Automatic Differentiation of Optimization Algorithms with Time-Varying Updates

Published: 01 May 2025, Last Modified: 18 Jun 2025ICML 2025 posterEveryoneRevisionsBibTeXCC BY 4.0
Abstract: Numerous optimization algorithms have a time-varying update rule thanks to, for instance, a changing step size, momentum parameter or, Hessian approximation. Often, such algorithms are used as solvers for the lower-level problem in bilevel optimization, and are unrolled when computing the gradient of the upper-level objective. In this paper, we apply unrolled or automatic differentiation to a time-varying iterative process and provide convergence (rate) guarantees for the resulting derivative iterates. We then adapt these convergence results and apply them to proximal gradient descent with variable step size and FISTA when solving partly-smooth problems. We test the convergence (rates) of these algorithms numerically through several experiments. Our theoretical and numerical results show that the convergence rate of the algorithm is reflected in its derivative iterates.
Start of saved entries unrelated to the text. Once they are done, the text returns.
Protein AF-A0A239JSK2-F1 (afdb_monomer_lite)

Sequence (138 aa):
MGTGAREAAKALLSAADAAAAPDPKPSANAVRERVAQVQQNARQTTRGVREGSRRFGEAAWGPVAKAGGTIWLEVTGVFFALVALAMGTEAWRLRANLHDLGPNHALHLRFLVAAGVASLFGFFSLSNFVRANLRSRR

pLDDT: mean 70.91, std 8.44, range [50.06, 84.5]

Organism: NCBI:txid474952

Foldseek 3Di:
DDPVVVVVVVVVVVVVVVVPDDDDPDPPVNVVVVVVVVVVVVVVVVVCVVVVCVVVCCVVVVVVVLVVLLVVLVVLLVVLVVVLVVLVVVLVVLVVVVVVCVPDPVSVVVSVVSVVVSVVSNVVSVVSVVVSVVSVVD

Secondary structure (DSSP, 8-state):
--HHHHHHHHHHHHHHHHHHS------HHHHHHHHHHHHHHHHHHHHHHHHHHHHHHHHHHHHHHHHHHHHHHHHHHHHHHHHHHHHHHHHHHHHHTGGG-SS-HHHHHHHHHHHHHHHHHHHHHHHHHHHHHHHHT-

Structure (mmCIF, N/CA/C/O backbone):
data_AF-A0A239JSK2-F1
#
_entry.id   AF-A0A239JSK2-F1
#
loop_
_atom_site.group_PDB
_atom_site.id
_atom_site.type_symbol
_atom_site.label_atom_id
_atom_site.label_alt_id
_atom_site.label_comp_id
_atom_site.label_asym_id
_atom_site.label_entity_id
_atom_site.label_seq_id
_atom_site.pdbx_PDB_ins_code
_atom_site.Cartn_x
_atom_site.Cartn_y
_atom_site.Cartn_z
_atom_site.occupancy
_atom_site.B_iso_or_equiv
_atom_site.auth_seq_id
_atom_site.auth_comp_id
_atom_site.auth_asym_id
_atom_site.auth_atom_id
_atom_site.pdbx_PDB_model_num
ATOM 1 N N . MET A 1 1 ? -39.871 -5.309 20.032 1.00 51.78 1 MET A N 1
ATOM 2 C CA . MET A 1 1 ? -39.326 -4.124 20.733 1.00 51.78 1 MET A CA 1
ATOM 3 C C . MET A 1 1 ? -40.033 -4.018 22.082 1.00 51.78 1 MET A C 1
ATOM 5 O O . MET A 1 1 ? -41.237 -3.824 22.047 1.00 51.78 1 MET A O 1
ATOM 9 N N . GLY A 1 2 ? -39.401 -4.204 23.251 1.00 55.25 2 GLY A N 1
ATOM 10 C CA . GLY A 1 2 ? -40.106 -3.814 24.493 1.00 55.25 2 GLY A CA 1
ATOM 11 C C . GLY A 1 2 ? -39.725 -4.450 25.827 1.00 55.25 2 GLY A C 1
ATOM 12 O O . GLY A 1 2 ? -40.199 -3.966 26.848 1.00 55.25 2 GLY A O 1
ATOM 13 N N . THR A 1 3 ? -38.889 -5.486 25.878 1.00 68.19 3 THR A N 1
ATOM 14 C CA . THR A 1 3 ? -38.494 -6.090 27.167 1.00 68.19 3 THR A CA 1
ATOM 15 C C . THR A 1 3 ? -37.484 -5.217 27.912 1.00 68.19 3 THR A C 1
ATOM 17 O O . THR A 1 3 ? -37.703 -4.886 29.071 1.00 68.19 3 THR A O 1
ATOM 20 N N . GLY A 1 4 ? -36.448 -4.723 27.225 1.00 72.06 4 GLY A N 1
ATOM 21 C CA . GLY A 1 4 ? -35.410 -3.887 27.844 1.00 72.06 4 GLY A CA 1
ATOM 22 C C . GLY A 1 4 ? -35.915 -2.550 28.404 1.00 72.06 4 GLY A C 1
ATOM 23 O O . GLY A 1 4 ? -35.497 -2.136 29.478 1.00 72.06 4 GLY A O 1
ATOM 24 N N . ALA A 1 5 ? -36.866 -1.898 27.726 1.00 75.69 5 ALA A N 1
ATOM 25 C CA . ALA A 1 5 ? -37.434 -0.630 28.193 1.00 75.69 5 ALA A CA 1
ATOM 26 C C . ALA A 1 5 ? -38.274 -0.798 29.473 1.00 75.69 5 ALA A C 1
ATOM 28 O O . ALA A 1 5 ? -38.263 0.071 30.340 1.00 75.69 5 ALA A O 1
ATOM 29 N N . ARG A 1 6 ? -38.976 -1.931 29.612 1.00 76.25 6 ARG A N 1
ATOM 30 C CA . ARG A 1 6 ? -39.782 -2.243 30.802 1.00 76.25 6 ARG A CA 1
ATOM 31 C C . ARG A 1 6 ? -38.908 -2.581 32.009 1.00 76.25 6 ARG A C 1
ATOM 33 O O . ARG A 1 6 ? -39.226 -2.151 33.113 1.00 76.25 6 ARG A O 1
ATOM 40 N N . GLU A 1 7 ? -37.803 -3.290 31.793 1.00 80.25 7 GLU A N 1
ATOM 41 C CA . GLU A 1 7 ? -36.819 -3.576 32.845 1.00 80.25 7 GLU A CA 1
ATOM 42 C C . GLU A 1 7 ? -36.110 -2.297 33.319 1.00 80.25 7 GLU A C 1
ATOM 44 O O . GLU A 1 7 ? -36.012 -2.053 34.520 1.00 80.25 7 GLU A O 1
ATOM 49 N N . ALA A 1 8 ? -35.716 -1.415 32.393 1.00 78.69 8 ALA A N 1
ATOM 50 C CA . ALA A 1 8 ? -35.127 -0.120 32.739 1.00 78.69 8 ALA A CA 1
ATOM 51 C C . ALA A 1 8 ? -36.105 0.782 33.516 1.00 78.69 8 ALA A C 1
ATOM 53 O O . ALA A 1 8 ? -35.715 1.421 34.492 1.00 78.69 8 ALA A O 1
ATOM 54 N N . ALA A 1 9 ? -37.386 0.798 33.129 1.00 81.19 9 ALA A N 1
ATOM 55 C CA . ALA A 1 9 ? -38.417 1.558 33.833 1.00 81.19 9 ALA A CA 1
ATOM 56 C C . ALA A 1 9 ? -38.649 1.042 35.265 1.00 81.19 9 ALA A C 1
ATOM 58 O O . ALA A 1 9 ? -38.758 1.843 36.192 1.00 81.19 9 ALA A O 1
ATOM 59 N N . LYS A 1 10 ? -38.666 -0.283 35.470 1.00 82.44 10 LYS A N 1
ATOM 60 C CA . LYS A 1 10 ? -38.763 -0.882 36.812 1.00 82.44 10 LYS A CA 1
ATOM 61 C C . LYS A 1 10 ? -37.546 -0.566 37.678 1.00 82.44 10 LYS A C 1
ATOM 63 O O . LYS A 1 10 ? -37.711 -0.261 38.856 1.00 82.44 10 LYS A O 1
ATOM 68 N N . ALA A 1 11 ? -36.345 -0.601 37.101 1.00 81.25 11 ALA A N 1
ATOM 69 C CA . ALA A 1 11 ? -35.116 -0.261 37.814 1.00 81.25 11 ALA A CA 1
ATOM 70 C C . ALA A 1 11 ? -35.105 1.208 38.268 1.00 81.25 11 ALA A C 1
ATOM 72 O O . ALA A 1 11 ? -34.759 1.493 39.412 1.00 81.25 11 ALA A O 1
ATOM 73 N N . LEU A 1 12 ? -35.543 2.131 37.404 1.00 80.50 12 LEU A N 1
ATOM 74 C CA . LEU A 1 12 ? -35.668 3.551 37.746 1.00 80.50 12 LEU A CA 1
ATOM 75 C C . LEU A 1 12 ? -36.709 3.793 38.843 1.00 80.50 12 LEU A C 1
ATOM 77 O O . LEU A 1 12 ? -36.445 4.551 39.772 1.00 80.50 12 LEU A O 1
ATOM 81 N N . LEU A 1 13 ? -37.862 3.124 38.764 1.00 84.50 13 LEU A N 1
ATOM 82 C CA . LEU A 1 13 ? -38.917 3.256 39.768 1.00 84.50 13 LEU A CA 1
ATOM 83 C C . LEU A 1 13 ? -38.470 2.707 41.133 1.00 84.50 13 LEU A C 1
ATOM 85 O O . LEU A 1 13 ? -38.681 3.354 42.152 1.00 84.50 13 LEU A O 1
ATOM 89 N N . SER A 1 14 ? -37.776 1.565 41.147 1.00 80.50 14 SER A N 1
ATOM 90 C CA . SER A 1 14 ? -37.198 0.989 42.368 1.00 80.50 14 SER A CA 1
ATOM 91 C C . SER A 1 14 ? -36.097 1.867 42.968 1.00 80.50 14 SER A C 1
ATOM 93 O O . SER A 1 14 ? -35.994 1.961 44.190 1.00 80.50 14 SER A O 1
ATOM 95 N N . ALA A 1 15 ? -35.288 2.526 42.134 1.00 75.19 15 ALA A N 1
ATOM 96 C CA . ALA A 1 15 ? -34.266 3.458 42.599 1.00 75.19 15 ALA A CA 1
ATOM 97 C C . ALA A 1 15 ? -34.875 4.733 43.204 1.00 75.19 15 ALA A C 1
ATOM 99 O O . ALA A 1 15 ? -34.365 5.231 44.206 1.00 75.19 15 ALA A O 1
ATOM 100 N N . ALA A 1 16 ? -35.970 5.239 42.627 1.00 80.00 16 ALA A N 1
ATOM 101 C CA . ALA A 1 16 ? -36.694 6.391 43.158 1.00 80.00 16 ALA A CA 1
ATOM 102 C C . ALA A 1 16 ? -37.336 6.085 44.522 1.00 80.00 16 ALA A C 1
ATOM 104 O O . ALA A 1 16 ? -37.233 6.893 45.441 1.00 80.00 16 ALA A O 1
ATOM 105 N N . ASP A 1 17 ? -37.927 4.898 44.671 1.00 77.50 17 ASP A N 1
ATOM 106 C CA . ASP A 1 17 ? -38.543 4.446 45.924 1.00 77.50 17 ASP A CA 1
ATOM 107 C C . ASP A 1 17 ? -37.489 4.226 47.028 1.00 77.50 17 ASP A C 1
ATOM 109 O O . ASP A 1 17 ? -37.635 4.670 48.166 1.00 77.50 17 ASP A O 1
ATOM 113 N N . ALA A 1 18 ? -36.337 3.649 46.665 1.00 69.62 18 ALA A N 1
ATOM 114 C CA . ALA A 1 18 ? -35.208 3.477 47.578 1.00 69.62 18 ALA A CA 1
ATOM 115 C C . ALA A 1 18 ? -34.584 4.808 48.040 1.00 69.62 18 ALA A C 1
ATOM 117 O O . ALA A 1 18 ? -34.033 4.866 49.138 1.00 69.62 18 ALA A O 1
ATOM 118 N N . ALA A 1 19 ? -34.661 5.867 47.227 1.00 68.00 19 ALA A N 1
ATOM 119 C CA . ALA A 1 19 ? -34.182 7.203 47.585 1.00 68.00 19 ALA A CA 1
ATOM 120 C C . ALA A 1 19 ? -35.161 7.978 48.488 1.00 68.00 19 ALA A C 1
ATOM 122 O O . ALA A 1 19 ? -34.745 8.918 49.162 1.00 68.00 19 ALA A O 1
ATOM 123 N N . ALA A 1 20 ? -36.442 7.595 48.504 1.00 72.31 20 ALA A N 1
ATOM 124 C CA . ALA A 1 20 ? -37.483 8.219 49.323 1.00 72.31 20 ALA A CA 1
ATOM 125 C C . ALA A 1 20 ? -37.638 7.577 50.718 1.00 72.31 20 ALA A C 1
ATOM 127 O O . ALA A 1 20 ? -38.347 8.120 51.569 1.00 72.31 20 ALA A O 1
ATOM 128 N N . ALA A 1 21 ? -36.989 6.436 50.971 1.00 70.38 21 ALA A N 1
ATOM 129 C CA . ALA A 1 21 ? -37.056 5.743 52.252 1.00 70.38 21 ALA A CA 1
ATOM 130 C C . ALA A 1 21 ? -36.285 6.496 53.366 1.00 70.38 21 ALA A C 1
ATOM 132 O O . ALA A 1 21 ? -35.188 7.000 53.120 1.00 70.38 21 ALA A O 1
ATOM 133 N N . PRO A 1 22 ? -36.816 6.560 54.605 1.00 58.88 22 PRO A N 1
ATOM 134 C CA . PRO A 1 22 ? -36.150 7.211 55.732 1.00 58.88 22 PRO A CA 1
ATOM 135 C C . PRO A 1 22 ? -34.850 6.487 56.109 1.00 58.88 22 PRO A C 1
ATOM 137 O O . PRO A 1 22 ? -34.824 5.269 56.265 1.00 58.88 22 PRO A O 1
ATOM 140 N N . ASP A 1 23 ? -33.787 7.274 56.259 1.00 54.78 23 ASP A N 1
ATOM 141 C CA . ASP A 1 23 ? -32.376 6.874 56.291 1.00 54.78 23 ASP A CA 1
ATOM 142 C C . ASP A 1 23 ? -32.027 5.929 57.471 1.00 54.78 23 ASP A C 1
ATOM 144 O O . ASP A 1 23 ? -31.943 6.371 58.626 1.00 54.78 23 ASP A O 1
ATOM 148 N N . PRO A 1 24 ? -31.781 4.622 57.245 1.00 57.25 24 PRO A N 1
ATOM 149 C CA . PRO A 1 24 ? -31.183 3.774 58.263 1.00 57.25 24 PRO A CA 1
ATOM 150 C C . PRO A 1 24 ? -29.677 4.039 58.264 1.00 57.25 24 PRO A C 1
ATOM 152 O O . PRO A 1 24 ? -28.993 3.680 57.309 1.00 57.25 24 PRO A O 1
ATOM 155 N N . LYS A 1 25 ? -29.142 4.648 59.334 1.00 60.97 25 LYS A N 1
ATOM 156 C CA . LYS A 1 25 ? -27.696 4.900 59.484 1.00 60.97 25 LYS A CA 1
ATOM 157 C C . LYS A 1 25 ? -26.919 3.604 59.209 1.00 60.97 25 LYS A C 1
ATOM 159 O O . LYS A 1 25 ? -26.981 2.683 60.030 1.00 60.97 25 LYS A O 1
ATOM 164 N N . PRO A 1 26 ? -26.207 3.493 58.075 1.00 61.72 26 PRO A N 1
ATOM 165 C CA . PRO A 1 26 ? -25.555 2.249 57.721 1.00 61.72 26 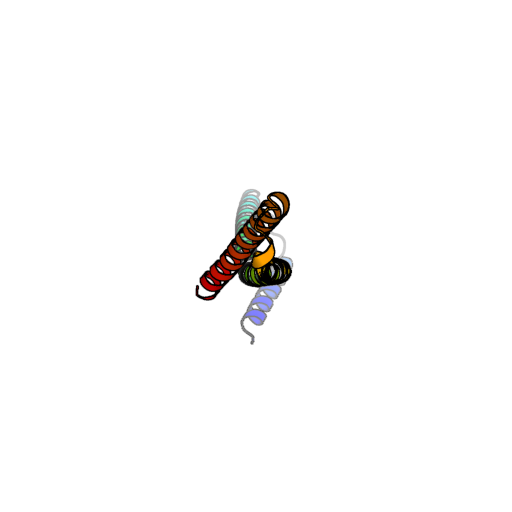PRO A CA 1
ATOM 166 C C . PRO A 1 26 ? -24.383 2.030 58.675 1.00 61.72 26 PRO A C 1
ATOM 168 O O . PRO A 1 26 ? -23.597 2.940 58.942 1.00 61.72 26 PRO A O 1
ATOM 171 N N . SER A 1 27 ? -24.263 0.817 59.216 1.00 73.94 27 SER A N 1
ATOM 172 C CA . SER A 1 27 ? -23.118 0.476 60.058 1.00 73.94 27 SER A CA 1
ATOM 173 C C . SER A 1 27 ? -21.822 0.620 59.251 1.00 73.94 27 SER A C 1
ATOM 175 O O . SER A 1 27 ? -21.798 0.393 58.038 1.00 73.94 27 SER A O 1
ATOM 177 N N . ALA A 1 28 ? -20.715 0.967 59.914 1.00 74.38 28 ALA A N 1
ATOM 178 C CA . ALA A 1 28 ? -19.416 1.125 59.251 1.00 74.38 28 ALA A CA 1
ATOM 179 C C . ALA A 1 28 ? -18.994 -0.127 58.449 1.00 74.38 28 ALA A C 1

Lay Summary: Optimization problems involve finding solutions that minimize costs or losses, or maximize profits. Optimization algorithms help computers find such solutions by improving their guesses step by step. Many of these algorithms become more effective by changing how they update their guesses over time, for example, by adjusting the length of a step they take. This flexibility allows them to improve the guess more quickly, that is, in fewer steps. In many real-world problems, the objective we are optimizing depends on external parameters. For instance, a company might want to minimize production costs, but those costs depend on raw material prices or market demand. As these parameters vary, both the optimal solution and the algorithm’s intermediate guesses may also vary. Understanding how these variations happen is essential, and this is captured mathematically using derivatives. In this paper, we study how the variation in an optimization algorithm’s guess relates to the variation in the true solution. In fact, we show that, in certain cases, the derivative of the algorithm’s guess itself serves as a good approximation of the derivative of the solution. Our results have applications in areas such as Meta Learning and Hyperparameter Optimization.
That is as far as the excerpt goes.